- **Material for this task**
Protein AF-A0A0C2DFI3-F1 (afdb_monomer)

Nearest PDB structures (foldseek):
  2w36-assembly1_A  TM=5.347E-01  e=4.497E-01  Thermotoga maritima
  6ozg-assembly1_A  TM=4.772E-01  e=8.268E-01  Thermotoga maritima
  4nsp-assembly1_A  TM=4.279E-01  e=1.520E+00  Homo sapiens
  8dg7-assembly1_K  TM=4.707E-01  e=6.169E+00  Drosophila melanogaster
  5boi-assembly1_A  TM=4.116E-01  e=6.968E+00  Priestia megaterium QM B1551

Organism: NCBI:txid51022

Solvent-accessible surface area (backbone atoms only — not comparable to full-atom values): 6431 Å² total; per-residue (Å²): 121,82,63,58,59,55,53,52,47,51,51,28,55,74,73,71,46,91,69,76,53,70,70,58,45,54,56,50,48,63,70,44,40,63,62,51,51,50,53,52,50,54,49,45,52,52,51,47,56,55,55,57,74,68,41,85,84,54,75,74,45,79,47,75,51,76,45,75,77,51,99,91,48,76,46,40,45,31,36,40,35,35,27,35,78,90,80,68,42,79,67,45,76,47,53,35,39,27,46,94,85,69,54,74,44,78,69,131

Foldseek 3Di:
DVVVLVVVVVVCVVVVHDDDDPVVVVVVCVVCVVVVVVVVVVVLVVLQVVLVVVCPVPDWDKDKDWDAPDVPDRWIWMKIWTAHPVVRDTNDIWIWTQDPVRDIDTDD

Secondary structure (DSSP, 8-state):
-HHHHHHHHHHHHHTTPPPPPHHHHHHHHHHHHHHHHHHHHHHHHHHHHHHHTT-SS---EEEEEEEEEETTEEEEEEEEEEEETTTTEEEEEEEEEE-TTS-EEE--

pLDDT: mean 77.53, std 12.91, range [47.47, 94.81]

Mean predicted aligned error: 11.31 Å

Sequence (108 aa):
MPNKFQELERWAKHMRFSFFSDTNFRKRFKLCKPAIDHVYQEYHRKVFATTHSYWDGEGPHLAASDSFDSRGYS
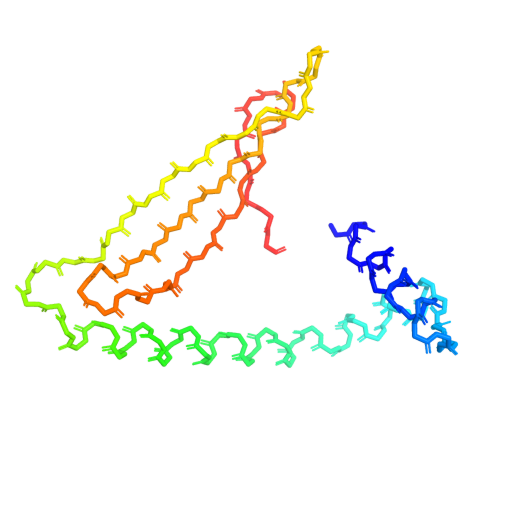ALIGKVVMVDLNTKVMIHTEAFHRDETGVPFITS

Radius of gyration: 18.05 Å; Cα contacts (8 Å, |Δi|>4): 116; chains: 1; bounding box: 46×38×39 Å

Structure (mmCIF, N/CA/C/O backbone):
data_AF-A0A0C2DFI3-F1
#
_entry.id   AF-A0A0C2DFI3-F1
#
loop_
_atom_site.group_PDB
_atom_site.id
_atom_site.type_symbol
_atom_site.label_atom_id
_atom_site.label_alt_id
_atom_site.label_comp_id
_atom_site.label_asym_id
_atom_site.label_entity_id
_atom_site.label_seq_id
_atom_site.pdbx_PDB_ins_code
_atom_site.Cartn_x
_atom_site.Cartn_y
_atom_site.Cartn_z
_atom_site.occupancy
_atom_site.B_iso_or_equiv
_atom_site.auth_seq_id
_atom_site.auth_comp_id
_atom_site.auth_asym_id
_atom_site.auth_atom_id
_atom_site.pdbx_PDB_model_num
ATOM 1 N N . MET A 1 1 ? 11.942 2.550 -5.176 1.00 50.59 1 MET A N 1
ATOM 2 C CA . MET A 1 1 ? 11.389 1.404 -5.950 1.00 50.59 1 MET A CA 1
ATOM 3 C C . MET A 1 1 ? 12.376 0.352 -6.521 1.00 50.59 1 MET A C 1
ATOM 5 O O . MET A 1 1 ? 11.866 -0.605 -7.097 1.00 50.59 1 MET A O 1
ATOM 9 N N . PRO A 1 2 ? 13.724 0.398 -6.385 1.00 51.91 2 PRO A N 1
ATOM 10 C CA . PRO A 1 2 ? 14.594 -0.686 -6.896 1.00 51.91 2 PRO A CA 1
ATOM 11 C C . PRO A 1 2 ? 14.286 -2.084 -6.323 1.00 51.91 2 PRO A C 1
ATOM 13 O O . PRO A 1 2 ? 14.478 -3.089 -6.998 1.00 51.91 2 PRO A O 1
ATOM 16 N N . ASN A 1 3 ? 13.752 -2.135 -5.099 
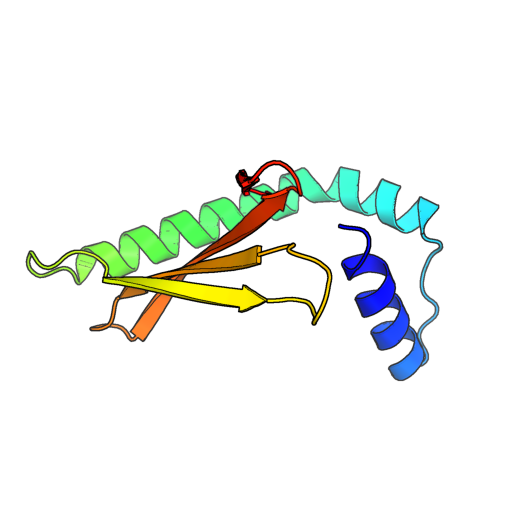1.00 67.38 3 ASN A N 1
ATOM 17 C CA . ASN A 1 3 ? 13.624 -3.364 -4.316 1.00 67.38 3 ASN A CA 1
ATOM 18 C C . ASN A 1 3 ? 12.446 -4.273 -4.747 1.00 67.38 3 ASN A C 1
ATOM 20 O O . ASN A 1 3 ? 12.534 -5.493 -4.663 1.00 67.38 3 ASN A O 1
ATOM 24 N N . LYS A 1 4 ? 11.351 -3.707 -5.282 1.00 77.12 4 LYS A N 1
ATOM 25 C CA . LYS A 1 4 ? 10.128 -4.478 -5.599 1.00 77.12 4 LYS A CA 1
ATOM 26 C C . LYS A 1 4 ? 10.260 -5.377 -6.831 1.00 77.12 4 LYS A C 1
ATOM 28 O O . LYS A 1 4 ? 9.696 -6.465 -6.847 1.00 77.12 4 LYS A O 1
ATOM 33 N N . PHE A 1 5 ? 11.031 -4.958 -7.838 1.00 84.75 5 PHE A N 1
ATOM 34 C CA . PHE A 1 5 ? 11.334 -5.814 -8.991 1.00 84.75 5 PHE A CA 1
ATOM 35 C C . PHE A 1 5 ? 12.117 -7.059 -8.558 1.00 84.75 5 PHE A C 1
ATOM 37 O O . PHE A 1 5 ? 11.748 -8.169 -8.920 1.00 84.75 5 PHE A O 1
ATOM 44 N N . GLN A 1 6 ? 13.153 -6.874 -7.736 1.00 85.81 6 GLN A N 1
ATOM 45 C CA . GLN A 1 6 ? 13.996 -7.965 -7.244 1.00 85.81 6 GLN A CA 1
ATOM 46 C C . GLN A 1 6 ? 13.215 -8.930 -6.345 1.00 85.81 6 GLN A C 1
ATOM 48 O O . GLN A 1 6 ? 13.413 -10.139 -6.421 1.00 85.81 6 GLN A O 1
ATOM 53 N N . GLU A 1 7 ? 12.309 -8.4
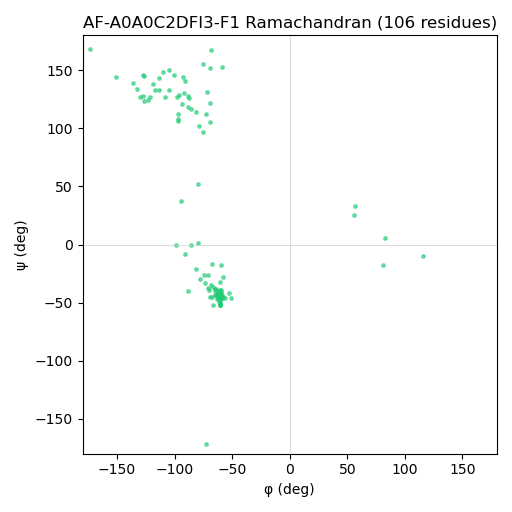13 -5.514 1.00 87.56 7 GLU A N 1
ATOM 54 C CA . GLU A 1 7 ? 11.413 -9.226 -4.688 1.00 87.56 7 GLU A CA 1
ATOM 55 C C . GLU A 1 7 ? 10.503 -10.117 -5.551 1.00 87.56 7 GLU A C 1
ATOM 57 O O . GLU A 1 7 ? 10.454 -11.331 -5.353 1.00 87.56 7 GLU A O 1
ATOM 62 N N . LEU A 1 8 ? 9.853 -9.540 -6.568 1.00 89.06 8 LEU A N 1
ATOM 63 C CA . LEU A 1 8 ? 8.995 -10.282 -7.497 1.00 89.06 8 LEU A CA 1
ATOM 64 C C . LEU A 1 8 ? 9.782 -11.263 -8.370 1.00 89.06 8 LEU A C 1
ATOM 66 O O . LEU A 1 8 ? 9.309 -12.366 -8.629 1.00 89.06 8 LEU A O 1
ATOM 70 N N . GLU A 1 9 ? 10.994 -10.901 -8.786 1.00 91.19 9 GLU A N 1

- **Action item**
Leaving every picture out, return the lines from the one containing "1.00 67.38 3 ASN A N 1" through the last line of the records exactly.

- **Your response**
1.00 67.38 3 ASN A N 1
ATOM 17 C CA . ASN A 1 3 ? 13.624 -3.364 -4.316 1.00 67.38 3 ASN A CA 1
ATOM 18 C C . ASN A 1 3 ? 12.446 -4.273 -4.747 1.00 67.38 3 ASN A C 1
ATOM 20 O O . ASN A 1 3 ? 12.534 -5.493 -4.663 1.00 67.38 3 ASN A O 1
ATOM 24 N N . LYS A 1 4 ? 11.351 -3.707 -5.282 1.00 77.12 4 LYS A N 1
ATOM 25 C CA . LYS A 1 4 ? 10.128 -4.478 -5.599 1.00 77.12 4 LYS A CA 1
ATOM 26 C C . LYS A 1 4 ? 10.260 -5.377 -6.831 1.00 77.12 4 LYS A C 1
ATOM 28 O O . LYS A 1 4 ? 9.696 -6.465 -6.847 1.00 77.12 4 LYS A O 1
ATOM 33 N N . PHE A 1 5 ? 11.031 -4.958 -7.838 1.00 84.75 5 PHE A N 1
ATOM 34 C CA . PHE A 1 5 ? 11.334 -5.814 -8.991 1.00 84.75 5 PHE A CA 1
ATOM 35 C C . PHE A 1 5 ? 12.117 -7.059 -8.558 1.00 84.75 5 PHE A C 1
ATOM 37 O O . PHE A 1 5 ? 11.748 -8.169 -8.920 1.00 84.75 5 PHE A O 1
ATOM 44 N N . GLN A 1 6 ? 13.153 -6.874 -7.736 1.00 85.81 6 GLN A N 1
ATOM 45 C CA . GLN A 1 6 ? 13.996 -7.965 -7.244 1.00 85.81 6 GLN A CA 1
ATOM 46 C C . GLN A 1 6 ? 13.215 -8.930 -6.345 1.00 85.81 6 GLN A C 1
ATOM 48 O O . GLN A 1 6 ? 13.413 -10.139 -6.421 1.00 85.81 6 GLN A O 1
ATOM 53 N N . GLU A 1 7 ? 12.309 -8.4
13 -5.514 1.00 87.56 7 GLU A N 1
ATOM 54 C CA . GLU A 1 7 ? 11.413 -9.226 -4.688 1.00 87.56 7 GLU A CA 1
ATOM 55 C C . GLU A 1 7 ? 10.503 -10.117 -5.551 1.00 87.56 7 GLU A C 1
ATOM 57 O O . GLU A 1 7 ? 10.454 -11.331 -5.353 1.00 87.56 7 GLU A O 1
ATOM 62 N N . LEU A 1 8 ? 9.853 -9.540 -6.568 1.00 89.06 8 LEU A N 1
ATOM 63 C CA . LEU A 1 8 ? 8.995 -10.282 -7.497 1.00 89.06 8 LEU A CA 1
ATOM 64 C C . LEU A 1 8 ? 9.782 -11.263 -8.370 1.00 89.06 8 LEU A C 1
ATOM 66 O O . LEU A 1 8 ? 9.309 -12.366 -8.629 1.00 89.06 8 LEU A O 1
ATOM 70 N N . GLU A 1 9 ? 10.994 -10.901 -8.786 1.00 91.19 9 GLU A N 1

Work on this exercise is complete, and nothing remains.